Albert Wassell

Personal information
- Full name: Albert Wassell
- Born: 14 June 1892 Aston, Birmingham
- Died: 27 April 1975 (aged 82) Erdington, Birmingham
- Bowling: Left-arm orthodox spin
- Role: Bowler

Domestic team information
- 1923: Warwickshire
- First-class debut: 2 June 1923 Warwickshire v Hampshire
- Last First-class: 31 August 1923 Warwickshire v Surrey

Career statistics
| Competition | FC |
| Matches | 7 |
| Runs scored | 24 |
| Batting average | 3.00 |
| 100s/50s | 0/0 |
| Top score | 10 |
| Balls bowled | 654 |
| Wickets | 10 |
| Bowling average | 34.40 |
| 5 wickets in innings | 0 |
| 10 wickets in match | 0 |
| Best bowling | 3/67 |
| Catches/stumpings | 4/– |
- Source: CricketArchive, 20 December 2015

= Albert Wassell =

English cricketer

Albert Wassell (14 June 1892 – 27 April 1975) was an English cricketer who played first-class cricket in seven matches for Warwickshire in 1923. He was born in Aston and died in Erdington, both in Birmingham.
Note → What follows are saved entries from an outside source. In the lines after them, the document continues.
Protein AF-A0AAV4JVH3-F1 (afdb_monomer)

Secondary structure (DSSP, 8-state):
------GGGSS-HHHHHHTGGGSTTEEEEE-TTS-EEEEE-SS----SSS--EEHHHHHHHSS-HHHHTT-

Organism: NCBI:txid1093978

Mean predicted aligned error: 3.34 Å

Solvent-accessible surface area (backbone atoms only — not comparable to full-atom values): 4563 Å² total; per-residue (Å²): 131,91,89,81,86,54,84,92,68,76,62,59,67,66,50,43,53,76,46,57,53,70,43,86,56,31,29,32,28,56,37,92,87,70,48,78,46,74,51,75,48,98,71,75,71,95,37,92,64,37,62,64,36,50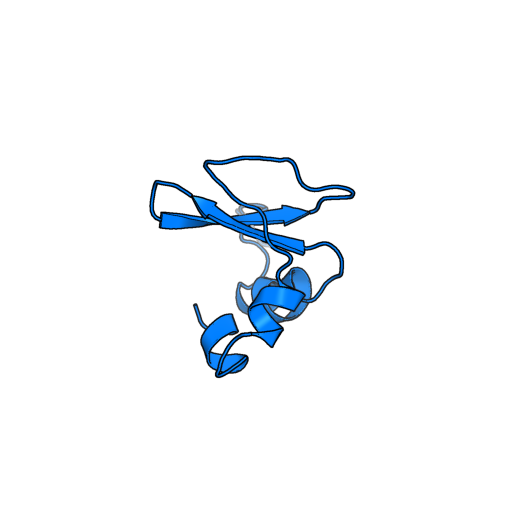,38,67,60,55,48,71,70,43,96,43,58,69,64,62,68,71,108

pLDDT: mean 93.95, std 4.87, range [60.97, 97.81]

Sequence (71 aa):
AALHLHEPAIASMDWLVKNLTYRPNIYMCTDKQGLILINTFQTPPSDPDCPWKLVSTERAKAQSIEEFDHT

Nearest PDB structures (foldseek):
  3lgg-assembly1_B  TM=9.155E-01  e=2.693E-05  Homo sapiens
  4mml-assembly1_A  TM=3.277E-01  e=2.009E+00  Pseudomonas aeruginosa PAO1
  7oh8-assembly1_B  TM=3.781E-01  e=3.172E+00  Neisseria meningitidis
  6gwk-assembly3_O  TM=3.898E-01  e=5.345E+00  Caulobacter vibrioides CB15
  6tfi-assembly2_B  TM=2.863E-01  e=2.144E+00  Homo sapiens

Foldseek 3Di:
DPPDDDVVPPDDLCCCLVPVLPDPQWWWFQFPVRDIDIDGDPDDDPDPRGRIDRSVVVCVVDPDNVVVSVD

Structure (mmCIF, N/CA/C/O backbone):
data_AF-A0AAV4JVH3-F1
#
_entry.id   AF-A0AAV4JVH3-F1
#
loop_
_atom_site.group_PDB
_atom_site.id
_atom_site.type_symbol
_atom_site.label_atom_id
_atom_site.label_alt_id
_atom_site.label_comp_id
_atom_site.label_asym_id
_atom_site.label_entity_id
_atom_site.label_seq_id
_atom_site.pdbx_PDB_ins_code
_atom_site.Cartn_x
_atom_site.Cartn_y
_atom_site.Cartn_z
_atom_site.occupancy
_atom_site.B_iso_or_equiv
_atom_site.auth_seq_id
_atom_site.auth_comp_id
_atom_site.auth_asym_id
_atom_site.auth_atom_id
_atom_site.pdbx_PDB_model_num
ATOM 1 N N . ALA A 1 1 ? 13.313 -3.024 -30.443 1.00 83.88 1 ALA A N 1
ATOM 2 C CA . ALA A 1 1 ? 14.022 -3.129 -29.150 1.00 83.88 1 ALA A CA 1
ATOM 3 C C . ALA A 1 1 ? 13.619 -1.949 -28.275 1.00 83.88 1 ALA A C 1
ATOM 5 O O . ALA A 1 1 ? 13.390 -0.880 -28.829 1.00 83.88 1 ALA A O 1
ATOM 6 N N . ALA A 1 2 ? 13.521 -2.128 -26.955 1.00 90.12 2 ALA A N 1
ATOM 7 C CA . ALA A 1 2 ? 13.438 -1.005 -26.024 1.00 90.12 2 ALA A CA 1
ATOM 8 C C . ALA A 1 2 ? 14.868 -0.533 -25.733 1.00 90.12 2 ALA A C 1
ATOM 10 O O . ALA A 1 2 ? 15.673 -1.312 -25.230 1.00 90.12 2 ALA A O 1
ATOM 11 N N . LEU A 1 3 ? 15.201 0.691 -26.146 1.00 95.75 3 LEU A N 1
ATOM 12 C CA . LEU A 1 3 ? 16.584 1.184 -26.143 1.00 95.75 3 LEU A CA 1
ATOM 13 C C . LEU A 1 3 ? 16.946 1.964 -24.871 1.00 95.75 3 LEU A C 1
ATOM 15 O O . LEU A 1 3 ? 18.121 2.137 -24.574 1.00 95.75 3 LEU A O 1
ATOM 19 N N . HIS A 1 4 ? 15.939 2.418 -24.124 1.00 95.19 4 HIS A N 1
ATOM 20 C CA . HIS A 1 4 ? 16.109 3.127 -22.861 1.00 95.19 4 HIS A CA 1
ATOM 21 C C . HIS A 1 4 ? 14.910 2.854 -21.955 1.00 95.19 4 HIS A C 1
ATOM 23 O O . HIS A 1 4 ? 13.775 3.145 -22.330 1.00 95.19 4 HIS A O 1
ATOM 29 N N . LEU A 1 5 ? 15.161 2.274 -20.784 1.00 94.94 5 LEU A N 1
ATOM 30 C CA . LEU A 1 5 ? 14.166 1.961 -19.762 1.00 94.94 5 LEU A CA 1
ATOM 31 C C . LEU A 1 5 ? 14.776 2.227 -18.387 1.00 94.94 5 LEU A C 1
ATOM 33 O O . LEU A 1 5 ? 15.984 2.095 -18.199 1.00 94.94 5 LEU A O 1
ATOM 37 N N . HIS A 1 6 ? 13.925 2.553 -17.423 1.00 94.56 6 HIS A N 1
ATOM 38 C CA . HIS A 1 6 ? 14.308 2.648 -16.022 1.00 94.56 6 HIS A CA 1
ATOM 39 C C . HIS A 1 6 ? 13.706 1.459 -15.280 1.00 94.56 6 HIS A C 1
ATOM 41 O O . HIS A 1 6 ? 12.490 1.286 -15.312 1.00 94.56 6 HIS A O 1
ATOM 47 N N . GLU A 1 7 ? 14.544 0.663 -14.610 1.00 87.88 7 GLU A N 1
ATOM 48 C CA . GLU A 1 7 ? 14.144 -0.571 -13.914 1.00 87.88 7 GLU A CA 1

Warwickshire's bowling in 1923 was heavily dependent on the fast bowler, Harry Howell, who took nearly three times the number of wickets of any other player, and whose main support came from the amateur players Freddie Calthorpe and Norman Partridge. Wassell was one of several professionals introduced to the team in an attempt to bolster the bowling; he was a lower-order batsman whose batting hand is unknown and a slow left-arm orthodox spin bowler. Though given seven games, he was not a success. He reached double figures as a batsman only once and his best bowling in an innings was three wickets for 67 runs in the match against Gloucestershire. He did not play any further first-class cricket after the 1923 season.

CricketArchive records that his birth was registered as "Albert Wassall".